### Listed records ###

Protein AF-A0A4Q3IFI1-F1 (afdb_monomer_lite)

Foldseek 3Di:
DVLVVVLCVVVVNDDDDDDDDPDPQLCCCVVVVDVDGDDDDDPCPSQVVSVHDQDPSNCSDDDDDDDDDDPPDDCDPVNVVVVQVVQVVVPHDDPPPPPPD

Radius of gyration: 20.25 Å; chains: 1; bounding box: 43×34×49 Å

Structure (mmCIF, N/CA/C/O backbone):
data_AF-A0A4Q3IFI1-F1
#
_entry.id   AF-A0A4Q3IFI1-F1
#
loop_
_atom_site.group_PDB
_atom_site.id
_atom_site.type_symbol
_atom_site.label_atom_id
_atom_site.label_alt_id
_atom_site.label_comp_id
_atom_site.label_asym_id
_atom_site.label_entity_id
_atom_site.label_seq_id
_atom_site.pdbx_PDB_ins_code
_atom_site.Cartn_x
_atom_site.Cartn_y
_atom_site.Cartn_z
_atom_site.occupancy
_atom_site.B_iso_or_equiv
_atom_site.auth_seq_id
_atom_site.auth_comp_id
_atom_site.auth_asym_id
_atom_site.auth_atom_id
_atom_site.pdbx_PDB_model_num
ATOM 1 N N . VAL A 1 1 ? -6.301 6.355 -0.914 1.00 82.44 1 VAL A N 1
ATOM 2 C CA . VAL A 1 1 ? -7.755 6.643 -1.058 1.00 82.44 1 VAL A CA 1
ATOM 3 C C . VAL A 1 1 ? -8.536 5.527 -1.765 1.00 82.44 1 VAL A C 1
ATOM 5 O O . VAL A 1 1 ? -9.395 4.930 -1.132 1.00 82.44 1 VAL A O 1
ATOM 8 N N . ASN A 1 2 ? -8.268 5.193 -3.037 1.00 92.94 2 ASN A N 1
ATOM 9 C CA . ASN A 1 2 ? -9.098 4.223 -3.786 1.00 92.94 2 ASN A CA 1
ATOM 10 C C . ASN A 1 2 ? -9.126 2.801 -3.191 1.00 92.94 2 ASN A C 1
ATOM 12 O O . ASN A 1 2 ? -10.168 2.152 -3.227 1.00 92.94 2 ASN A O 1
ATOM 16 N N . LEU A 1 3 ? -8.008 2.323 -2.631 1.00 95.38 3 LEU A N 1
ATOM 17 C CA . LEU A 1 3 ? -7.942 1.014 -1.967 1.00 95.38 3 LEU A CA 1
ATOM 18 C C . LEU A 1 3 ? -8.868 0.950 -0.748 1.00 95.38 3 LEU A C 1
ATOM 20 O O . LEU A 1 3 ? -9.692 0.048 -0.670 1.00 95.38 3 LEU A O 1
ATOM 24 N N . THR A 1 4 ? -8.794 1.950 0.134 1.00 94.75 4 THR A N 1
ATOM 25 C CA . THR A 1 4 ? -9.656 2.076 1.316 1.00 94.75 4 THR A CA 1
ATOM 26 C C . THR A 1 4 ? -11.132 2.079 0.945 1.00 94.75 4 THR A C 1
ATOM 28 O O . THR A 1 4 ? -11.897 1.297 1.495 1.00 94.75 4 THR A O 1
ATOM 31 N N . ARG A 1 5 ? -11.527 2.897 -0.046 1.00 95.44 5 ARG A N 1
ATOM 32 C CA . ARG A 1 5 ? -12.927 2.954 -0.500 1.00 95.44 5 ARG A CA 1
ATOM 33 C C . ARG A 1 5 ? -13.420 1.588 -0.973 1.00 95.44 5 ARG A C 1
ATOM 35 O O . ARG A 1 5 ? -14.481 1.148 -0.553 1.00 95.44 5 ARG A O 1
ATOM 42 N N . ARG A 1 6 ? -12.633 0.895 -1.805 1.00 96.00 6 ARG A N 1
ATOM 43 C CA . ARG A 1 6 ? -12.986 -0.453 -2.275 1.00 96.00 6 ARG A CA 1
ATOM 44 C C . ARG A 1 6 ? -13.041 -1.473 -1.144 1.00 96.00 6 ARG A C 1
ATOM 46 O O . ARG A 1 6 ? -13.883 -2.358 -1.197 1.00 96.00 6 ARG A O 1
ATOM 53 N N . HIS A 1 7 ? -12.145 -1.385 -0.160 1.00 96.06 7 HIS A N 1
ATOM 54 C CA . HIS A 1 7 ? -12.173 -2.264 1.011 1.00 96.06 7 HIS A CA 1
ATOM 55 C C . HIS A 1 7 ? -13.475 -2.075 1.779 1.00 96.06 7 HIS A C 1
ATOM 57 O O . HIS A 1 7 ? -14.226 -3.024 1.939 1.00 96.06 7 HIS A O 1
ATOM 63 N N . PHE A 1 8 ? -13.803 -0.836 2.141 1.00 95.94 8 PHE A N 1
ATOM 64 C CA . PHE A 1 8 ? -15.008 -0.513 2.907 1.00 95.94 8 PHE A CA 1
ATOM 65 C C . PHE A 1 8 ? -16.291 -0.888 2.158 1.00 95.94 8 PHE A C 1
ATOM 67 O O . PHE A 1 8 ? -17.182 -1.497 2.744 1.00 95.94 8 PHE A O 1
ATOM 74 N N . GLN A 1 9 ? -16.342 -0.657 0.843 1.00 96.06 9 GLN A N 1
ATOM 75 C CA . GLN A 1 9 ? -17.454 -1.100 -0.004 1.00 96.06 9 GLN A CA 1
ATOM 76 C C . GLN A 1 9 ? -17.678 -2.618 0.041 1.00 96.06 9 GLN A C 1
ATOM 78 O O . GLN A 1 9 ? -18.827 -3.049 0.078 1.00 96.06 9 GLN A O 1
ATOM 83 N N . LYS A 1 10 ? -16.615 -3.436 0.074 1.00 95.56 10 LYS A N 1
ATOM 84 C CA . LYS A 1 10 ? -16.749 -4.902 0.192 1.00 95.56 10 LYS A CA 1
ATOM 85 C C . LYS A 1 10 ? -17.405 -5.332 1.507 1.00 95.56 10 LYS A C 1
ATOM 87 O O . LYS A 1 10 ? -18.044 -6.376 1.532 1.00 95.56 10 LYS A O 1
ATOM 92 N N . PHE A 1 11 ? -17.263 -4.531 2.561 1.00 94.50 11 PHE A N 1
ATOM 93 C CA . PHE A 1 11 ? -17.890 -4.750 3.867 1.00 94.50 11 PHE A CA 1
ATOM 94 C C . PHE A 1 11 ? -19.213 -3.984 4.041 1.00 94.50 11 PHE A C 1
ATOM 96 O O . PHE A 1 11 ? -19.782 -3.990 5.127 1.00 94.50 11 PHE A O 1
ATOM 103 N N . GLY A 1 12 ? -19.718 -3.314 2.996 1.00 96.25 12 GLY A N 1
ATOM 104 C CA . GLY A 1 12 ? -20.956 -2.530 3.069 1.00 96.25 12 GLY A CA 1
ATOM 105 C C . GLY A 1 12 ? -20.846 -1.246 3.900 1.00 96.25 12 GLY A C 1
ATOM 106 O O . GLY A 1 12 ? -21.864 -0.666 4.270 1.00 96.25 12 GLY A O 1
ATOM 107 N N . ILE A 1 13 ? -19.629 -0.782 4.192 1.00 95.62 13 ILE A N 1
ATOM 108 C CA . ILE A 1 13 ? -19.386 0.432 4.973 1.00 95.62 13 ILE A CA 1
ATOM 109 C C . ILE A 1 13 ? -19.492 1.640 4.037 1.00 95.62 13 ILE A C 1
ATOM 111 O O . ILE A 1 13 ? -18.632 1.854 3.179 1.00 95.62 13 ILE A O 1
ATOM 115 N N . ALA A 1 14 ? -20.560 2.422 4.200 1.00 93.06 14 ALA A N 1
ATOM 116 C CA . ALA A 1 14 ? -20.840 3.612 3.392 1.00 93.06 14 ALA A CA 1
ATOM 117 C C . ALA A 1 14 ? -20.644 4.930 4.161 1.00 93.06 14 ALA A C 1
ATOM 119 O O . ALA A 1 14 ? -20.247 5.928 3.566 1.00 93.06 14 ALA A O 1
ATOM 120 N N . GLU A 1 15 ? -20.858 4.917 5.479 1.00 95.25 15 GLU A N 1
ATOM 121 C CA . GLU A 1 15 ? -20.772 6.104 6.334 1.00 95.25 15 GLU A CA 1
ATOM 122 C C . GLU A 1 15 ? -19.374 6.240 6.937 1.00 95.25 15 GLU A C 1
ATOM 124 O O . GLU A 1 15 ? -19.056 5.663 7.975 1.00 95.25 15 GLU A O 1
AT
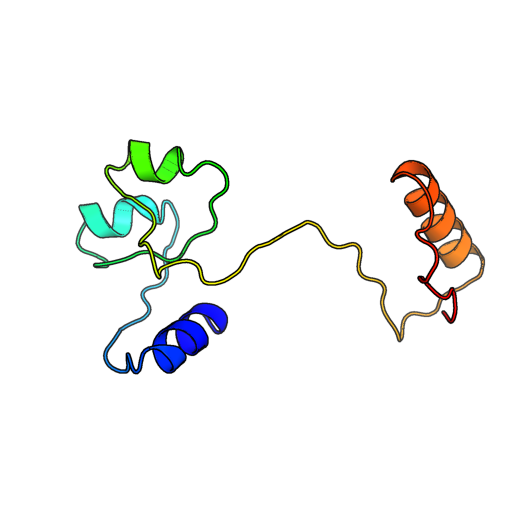OM 129 N N . TYR A 1 16 ? -18.510 6.986 6.254 1.00 94.56 16 TYR A N 1
ATOM 130 C CA . TYR A 1 16 ? -17.184 7.338 6.747 1.00 94.56 16 TYR A CA 1
ATOM 131 C C . TYR A 1 16 ? -16.681 8.612 6.070 1.00 94.56 16 TYR A C 1
ATOM 133 O O . TYR A 1 16 ? -17.034 8.932 4.933 1.00 94.56 16 TYR A O 1
ATOM 141 N N . ARG A 1 17 ? -15.776 9.317 6.747 1.00 94.44 17 ARG A N 1
ATOM 142 C CA . ARG A 1 17 ? -15.038 10.440 6.171 1.00 94.44 17 ARG A CA 1
ATOM 143 C C . ARG A 1 17 ? -13.570 10.070 6.053 1.00 94.44 17 ARG A C 1
ATOM 145 O O . ARG A 1 17 ? -12.962 9.610 7.010 1.00 94.44 17 ARG A O 1
ATOM 152 N N . ILE A 1 18 ? -12.988 10.306 4.880 1.00 92.81 18 ILE A N 1
ATOM 153 C CA . ILE A 1 18 ? -11.534 10.235 4.725 1.00 92.81 18 ILE A CA 1
ATOM 154 C C . ILE A 1 18 ? -10.962 11.573 5.181 1.00 92.81 18 ILE A C 1
ATOM 156 O O . ILE A 1 18 ? -11.269 12.611 4.593 1.00 92.81 18 ILE A O 1
ATOM 160 N N . VAL A 1 19 ? -10.152 11.525 6.231 1.00 90.81 19 VAL A N 1
ATOM 161 C CA . VAL A 1 19 ? -9.347 12.645 6.717 1.00 90.81 19 VAL A CA 1
ATOM 162 C C . VAL A 1 19 ? -7.925 12.427 6.209 1.00 90.81 19 VAL A C 1
ATOM 164 O O . VAL A 1 19 ? -7.388 11.327 6.328 1.00 90.81 19 VAL A O 1
ATOM 167 N N . GLU A 1 20 ? -7.334 13.438 5.577 1.00 85.50 20 GLU A N 1
ATOM 168 C CA . GLU A 1 20 ? -5.940 13.354 5.139 1.00 85.50 20 GLU A CA 1
ATOM 169 C C . GLU A 1 20 ? -5.005 13.559 6.335 1.00 85.50 20 GLU A C 1
ATOM 171 O O . GLU A 1 20 ? -5.189 14.484 7.124 1.00 85.50 20 GLU A O 1
ATOM 176 N N . SER A 1 21 ? -4.002 12.688 6.468 1.00 80.38 21 SER A N 1
ATOM 177 C CA . SER A 1 21 ? -2.947 12.818 7.476 1.00 80.38 21 SER A CA 1
ATOM 178 C C . SER A 1 21 ? -1.789 13.635 6.904 1.00 80.38 21 SER A C 1
ATOM 180 O O . SER A 1 21 ? -1.257 13.293 5.848 1.00 80.38 21 SER A O 1
ATOM 182 N N . ALA A 1 22 ? -1.381 14.700 7.602 1.00 71.56 22 ALA A N 1
ATOM 183 C CA . ALA A 1 22 ? -0.232 15.534 7.230 1.00 71.56 22 ALA A CA 1
ATOM 184 C C . ALA A 1 22 ? 1.119 14.989 7.752 1.00 71.56 22 ALA A C 1
ATOM 186 O O . ALA A 1 22 ? 2.151 15.638 7.587 1.00 71.56 22 ALA A O 1
ATOM 187 N N . GLY A 1 23 ? 1.120 13.809 8.381 1.00 73.56 23 GLY A N 1
ATOM 188 C CA . GLY A 1 23 ? 2.288 13.177 8.998 1.00 73.56 23 GLY A CA 1
ATOM 189 C C . GLY A 1 23 ? 1.943 12.563 10.356 1.00 73.56 23 GLY A C 1
ATOM 190 O O . GLY A 1 23 ? 0.999 13.006 11.002 1.00 73.56 23 GLY A O 1
ATOM 191 N N . ALA A 1 24 ? 2.703 11.540 10.768 1.00 81.19 24 ALA A N 1
ATOM 192 C CA . ALA A 1 24 ? 2.433 10.726 11.960 1.00 81.19 24 ALA A CA 1
ATOM 193 C C . ALA A 1 24 ? 0.970 10.250 12.015 1.00 81.19 24 ALA A C 1
ATOM 195 O O . ALA A 1 24 ? 0.218 10.602 12.925 1.00 81.19 24 ALA A O 1
ATOM 196 N N . THR A 1 25 ? 0.561 9.465 11.010 1.00 86.25 25 THR A N 1
ATOM 197 C CA . THR A 1 25 ? -0.803 8.924 10.879 1.00 86.25 25 THR A CA 1
ATOM 198 C C . THR A 1 25 ? -1.281 8.281 12.182 1.00 86.25 25 THR A C 1
ATOM 200 O O . THR A 1 25 ? -2.440 8.420 12.558 1.00 86.25 25 THR A O 1
ATOM 203 N N . GLU A 1 26 ? -0.370 7.656 12.921 1.00 90.06 26 GLU A N 1
ATOM 204 C CA . GLU A 1 26 ? -0.594 6.988 14.199 1.00 90.06 26 GLU A CA 1
ATOM 205 C C . GLU A 1 26 ? -1.050 7.909 15.337 1.00 90.06 26 GLU A C 1
ATOM 207 O O . GLU A 1 26 ? -1.664 7.435 16.290 1.00 90.06 26 GLU A O 1
ATOM 212 N N . ALA A 1 27 ? -0.807 9.217 15.243 1.00 88.88 27 ALA A N 1
ATOM 213 C CA . ALA A 1 27 ? -1.289 10.193 16.217 1.00 88.88 27 ALA A CA 1
ATOM 214 C C . ALA A 1 27 ? -2.765 10.574 16.000 1.00 88.88 27 ALA A C 1
ATOM 216 O O . ALA A 1 27 ? -3.376 11.205 16.870 1.00 88.88 27 ALA A O 1
ATOM 217 N N . ALA A 1 28 ? -3.361 10.220 14.854 1.00 92.44 28 ALA A N 1
ATOM 218 C CA . ALA A 1 28 ? -4.722 10.631 14.521 1.00 92.44 28 ALA A CA 1
ATOM 219 C C . ALA A 1 28 ? -5.779 10.085 15.509 1.00 92.44 28 ALA A C 1
ATOM 221 O O . ALA A 1 28 ? -6.590 10.888 15.983 1.00 92.44 28 ALA A O 1
ATOM 222 N N . PRO A 1 29 ? -5.729 8.802 15.932 1.00 92.75 29 PRO A N 1
ATOM 223 C CA . PRO A 1 29 ? -6.628 8.286 16.966 1.00 92.75 29 PRO A CA 1
ATOM 224 C C . PRO A 1 29 ? -6.443 8.957 18.324 1.00 92.75 29 PRO A C 1
ATOM 226 O O . PRO A 1 29 ? -7.413 9.399 18.933 1.00 92.75 29 PRO A O 1
ATOM 229 N N . ALA A 1 30 ? -5.197 9.115 18.780 1.00 90.75 30 ALA A N 1
ATOM 230 C CA . ALA A 1 30 ? -4.906 9.723 20.080 1.00 90.75 30 ALA A CA 1
ATOM 231 C C . ALA A 1 30 ? -5.315 11.208 20.159 1.00 90.75 30 ALA A C 1
ATOM 233 O O . ALA A 1 30 ? -5.673 11.696 21.228 1.00 90.75 30 ALA A O 1
ATOM 234 N N . SER A 1 31 ? -5.282 11.923 19.030 1.00 91.06 31 SER A N 1
ATOM 235 C CA . SER A 1 31 ? -5.725 13.321 18.928 1.00 91.06 31 SER A CA 1
ATOM 236 C C . SER A 1 31 ? -7.229 13.484 18.676 1.00 91.06 31 SER A C 1
ATOM 238 O O . SER A 1 31 ? -7.720 14.612 18.677 1.00 91.06 31 SER A O 1
ATOM 240 N N . GLY A 1 32 ? -7.961 12.387 18.445 1.00 91.19 32 GLY A N 1
ATOM 241 C CA . GLY A 1 32 ? -9.390 12.408 18.120 1.00 91.19 32 GLY A CA 1
ATOM 242 C C . GLY A 1 32 ? -9.711 12.925 16.713 1.00 91.19 32 GLY A C 1
ATOM 243 O O . GLY A 1 32 ? -10.857 13.265 16.431 1.00 91.19 32 GLY A O 1
ATOM 244 N N . SER A 1 33 ? -8.717 13.012 15.826 1.00 91.44 33 SER A N 1
ATOM 245 C CA . SER A 1 33 ? -8.919 13.473 14.445 1.00 91.44 33 SER A CA 1
ATOM 246 C C . SER A 1 33 ? -9.414 12.368 13.503 1.00 91.44 33 SER A C 1
ATOM 248 O O . SER A 1 33 ? -9.968 12.676 12.445 1.00 91.44 33 SER A O 1
ATOM 250 N N . ALA A 1 34 ? -9.256 11.097 13.886 1.00 94.31 34 ALA A N 1
ATOM 251 C CA . ALA A 1 34 ? -9.836 9.946 13.200 1.00 94.31 34 ALA A CA 1
ATOM 252 C C . ALA A 1 34 ? -10.036 8.769 14.164 1.00 94.31 34 ALA A C 1
ATOM 254 O O . ALA A 1 34 ? -9.220 8.564 15.053 1.00 94.31 34 ALA A O 1
ATOM 255 N N . ASP A 1 35 ? -11.061 7.947 13.942 1.00 93.62 35 ASP A N 1
ATOM 256 C CA . ASP A 1 35 ? -11.295 6.740 14.753 1.00 93.62 35 ASP A CA 1
ATOM 257 C C . ASP A 1 35 ? -10.369 5.575 14.366 1.00 93.62 35 ASP A C 1
ATOM 259 O O . ASP A 1 35 ? -10.049 4.709 15.179 1.00 93.62 35 ASP A O 1
ATOM 263 N N . LEU A 1 36 ? -9.952 5.535 13.098 1.00 93.81 36 LEU A N 1
ATOM 264 C CA . LEU A 1 36 ? -9.144 4.476 12.499 1.00 93.81 36 LEU A CA 1
ATOM 265 C C . LEU A 1 36 ? -8.130 5.079 11.530 1.00 93.81 36 LEU A C 1
ATOM 267 O O . LEU A 1 36 ? -8.381 6.114 10.909 1.00 93.81 36 LEU A O 1
ATOM 271 N N . ILE A 1 37 ? -7.021 4.370 11.333 1.00 94.56 37 ILE A N 1
ATOM 272 C CA . ILE A 1 37 ? -6.023 4.711 10.321 1.00 94.56 37 ILE A CA 1
ATOM 273 C C . ILE A 1 37 ? -5.922 3.614 9.271 1.00 94.56 37 ILE A C 1
ATOM 275 O O . ILE A 1 37 ? -6.188 2.441 9.531 1.00 94.56 37 ILE A O 1
ATOM 279 N N . VAL A 1 38 ? -5.498 4.007 8.074 1.00 93.88 38 VAL A N 1
ATOM 280 C CA . VAL A 1 38 ? -5.112 3.080 7.015 1.00 93.88 38 VAL A CA 1
ATOM 281 C C . VAL A 1 38 ? -3.696 3.429 6.609 1.00 93.88 38 VAL A C 1
ATOM 283 O O . VAL A 1 38 ? -3.479 4.450 5.961 1.00 93.88 38 VAL A O 1
ATOM 286 N N . ASP A 1 39 ? -2.755 2.575 6.993 1.00 93.06 39 ASP A N 1
ATOM 287 C CA . ASP A 1 39 ? -1.332 2.781 6.754 1.00 93.06 39 ASP A CA 1
ATOM 288 C C . ASP A 1 39 ? -0.647 1.470 6.346 1.00 93.06 39 ASP A C 1
ATOM 290 O O . ASP A 1 39 ? -1.203 0.376 6.504 1.00 93.06 39 ASP A O 1
ATOM 294 N N . ILE A 1 40 ? 0.558 1.576 5.794 1.00 92.88 40 ILE A N 1
ATOM 295 C CA . ILE A 1 40 ? 1.411 0.428 5.509 1.00 92.88 40 ILE A CA 1
ATOM 296 C C . ILE A 1 40 ? 2.088 -0.043 6.795 1.00 92.88 40 ILE A C 1
ATOM 298 O O . ILE A 1 40 ? 2.549 0.739 7.620 1.00 92.88 40 ILE A O 1
ATOM 302 N N . THR A 1 41 ? 2.185 -1.355 6.967 1.00 93.06 41 THR A N 1
ATOM 303 C CA . THR A 1 41 ? 2.932 -1.932 8.081 1.00 93.06 41 THR A CA 1
ATOM 304 C C . THR A 1 41 ? 3.599 -3.227 7.651 1.00 93.06 41 THR A C 1
ATOM 306 O O . THR A 1 41 ? 3.149 -3.886 6.716 1.00 93.06 41 THR A O 1
ATOM 309 N N . SER A 1 42 ? 4.702 -3.575 8.310 1.00 92.06 42 SER A N 1
ATOM 310 C CA . SER A 1 42 ? 5.418 -4.836 8.084 1.00 92.06 42 SER A CA 1
ATOM 311 C C . SER A 1 42 ? 5.363 -5.711 9.332 1.00 92.06 42 SER A C 1
ATOM 313 O O . SER A 1 42 ? 4.674 -6.723 9.348 1.00 92.06 42 SER A O 1
ATOM 315 N N . THR A 1 43 ? 6.036 -5.297 10.407 1.00 91.44 43 THR A N 1
ATOM 316 C CA . THR A 1 43 ? 6.074 -6.036 11.681 1.00 91.44 43 THR A CA 1
ATOM 317 C C . THR A 1 43 ? 4.975 -5.619 12.658 1.00 91.44 43 THR A C 1
ATOM 319 O O . THR A 1 43 ? 4.772 -6.292 13.663 1.00 91.44 43 THR A O 1
ATOM 322 N N . GLY A 1 44 ? 4.295 -4.494 12.412 1.00 90.44 44 GLY A N 1
ATOM 323 C CA . GLY A 1 44 ? 3.338 -3.906 13.352 1.00 90.44 44 GLY A CA 1
ATOM 324 C C . GLY A 1 44 ? 3.965 -3.124 14.514 1.00 90.44 44 GLY A C 1
ATOM 325 O O . GLY A 1 44 ? 3.220 -2.556 15.308 1.00 90.44 44 GLY A O 1
ATOM 326 N N . SER A 1 45 ? 5.298 -3.025 14.614 1.00 91.75 45 SER A N 1
ATOM 327 C CA . SER A 1 45 ? 5.970 -2.399 15.769 1.00 91.75 45 SER A CA 1
ATOM 328 C C . SER A 1 45 ? 5.550 -0.947 16.008 1.00 91.75 45 SER A C 1
ATOM 330 O O . SER A 1 45 ? 5.320 -0.560 17.151 1.00 91.75 45 SER A O 1
ATOM 332 N N . THR A 1 46 ? 5.395 -0.157 14.942 1.00 90.81 46 THR A N 1
ATOM 333 C CA . THR A 1 46 ? 4.949 1.243 15.037 1.00 90.81 46 THR A CA 1
ATOM 334 C C . THR A 1 46 ? 3.525 1.353 15.578 1.00 90.81 46 THR A C 1
ATOM 336 O O . THR A 1 46 ? 3.243 2.227 16.393 1.00 90.81 46 THR A O 1
ATOM 339 N N . LEU A 1 47 ? 2.637 0.432 15.190 1.00 93.00 47 LEU A N 1
ATOM 340 C CA . LEU A 1 47 ? 1.264 0.401 15.696 1.00 93.00 47 LEU A CA 1
ATOM 341 C C . LEU A 1 47 ? 1.256 0.066 17.189 1.00 93.00 47 LEU A C 1
ATOM 343 O O . LEU A 1 47 ? 0.651 0.791
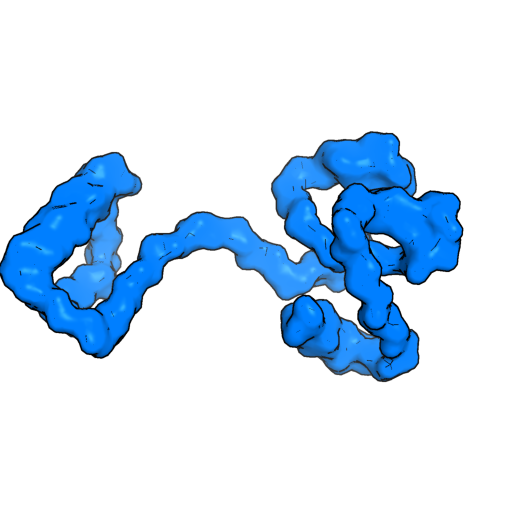 17.974 1.00 93.00 47 LEU A O 1
ATOM 347 N N . SER A 1 48 ? 1.991 -0.972 17.598 1.00 92.69 48 SER A N 1
ATOM 348 C CA . SER A 1 48 ? 2.067 -1.375 19.007 1.00 92.69 48 SER A CA 1
ATOM 349 C C . SER A 1 48 ? 2.672 -0.292 19.903 1.00 92.69 48 SER A C 1
ATOM 351 O O . SER A 1 48 ? 2.171 -0.074 21.004 1.00 92.69 48 SER A O 1
ATOM 353 N N . ALA A 1 49 ? 3.691 0.432 19.425 1.00 93.25 49 ALA A N 1
ATOM 354 C CA . ALA A 1 49 ? 4.275 1.566 20.144 1.00 93.25 49 ALA A CA 1
ATOM 355 C C . ALA A 1 49 ? 3.262 2.698 20.409 1.00 93.25 49 ALA A C 1
ATOM 357 O O . ALA A 1 49 ? 3.419 3.447 21.369 1.00 93.25 49 ALA A O 1
ATOM 358 N N . ASN A 1 50 ? 2.206 2.783 19.597 1.00 92.31 50 ASN A N 1
ATOM 359 C CA . ASN A 1 50 ? 1.127 3.762 19.710 1.00 92.31 50 ASN A CA 1
ATOM 360 C C . ASN A 1 50 ? -0.181 3.146 20.241 1.00 92.31 50 ASN A C 1
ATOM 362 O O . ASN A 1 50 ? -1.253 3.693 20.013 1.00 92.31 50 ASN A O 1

###

• _What the task asks_: Going back over the entries above, copy word for word every line from the one that has "ATOM 25 C CA" on through the one that has "ATOM 63 N N".

• _Exercise output_:
ATOM 25 C CA . THR A 1 4 ? -9.656 2.076 1.316 1.00 94.75 4 THR A CA 1
ATOM 26 C C . THR A 1 4 ? -11.132 2.079 0.945 1.00 94.75 4 THR A C 1
ATOM 28 O O . THR A 1 4 ? -11.897 1.297 1.495 1.00 94.75 4 THR A O 1
ATOM 31 N N . ARG A 1 5 ? -11.527 2.897 -0.046 1.00 95.44 5 ARG A N 1
ATOM 32 C CA . ARG A 1 5 ? -12.927 2.954 -0.500 1.00 95.44 5 ARG A CA 1
ATOM 33 C C . ARG A 1 5 ? -13.420 1.588 -0.973 1.00 95.44 5 ARG A C 1
ATOM 35 O O . ARG A 1 5 ? -14.481 1.148 -0.553 1.00 95.44 5 ARG A O 1
ATOM 42 N N . ARG A 1 6 ? -12.633 0.895 -1.805 1.00 96.00 6 ARG A N 1
ATOM 43 C CA . ARG A 1 6 ? -12.986 -0.453 -2.275 1.00 96.00 6 ARG A CA 1
ATOM 44 C C . ARG A 1 6 ? -13.041 -1.473 -1.144 1.00 96.00 6 ARG A C 1
ATOM 46 O O . ARG A 1 6 ? -13.883 -2.358 -1.197 1.00 96.00 6 ARG A O 1
ATOM 53 N N . HIS A 1 7 ? -12.145 -1.385 -0.160 1.00 96.06 7 HIS A N 1
ATOM 54 C CA . HIS A 1 7 ? -12.173 -2.264 1.011 1.00 96.06 7 HIS A CA 1
ATOM 55 C C . HIS A 1 7 ? -13.475 -2.075 1.779 1.00 96.06 7 HIS A C 1
ATOM 57 O O . HIS A 1 7 ? -14.226 -3.024 1.939 1.00 96.06 7 HIS A O 1
ATOM 63 N N . PHE A 1 8 ? -13.803 -0.836 2.141 1.00 95.94 8 PHE A N 1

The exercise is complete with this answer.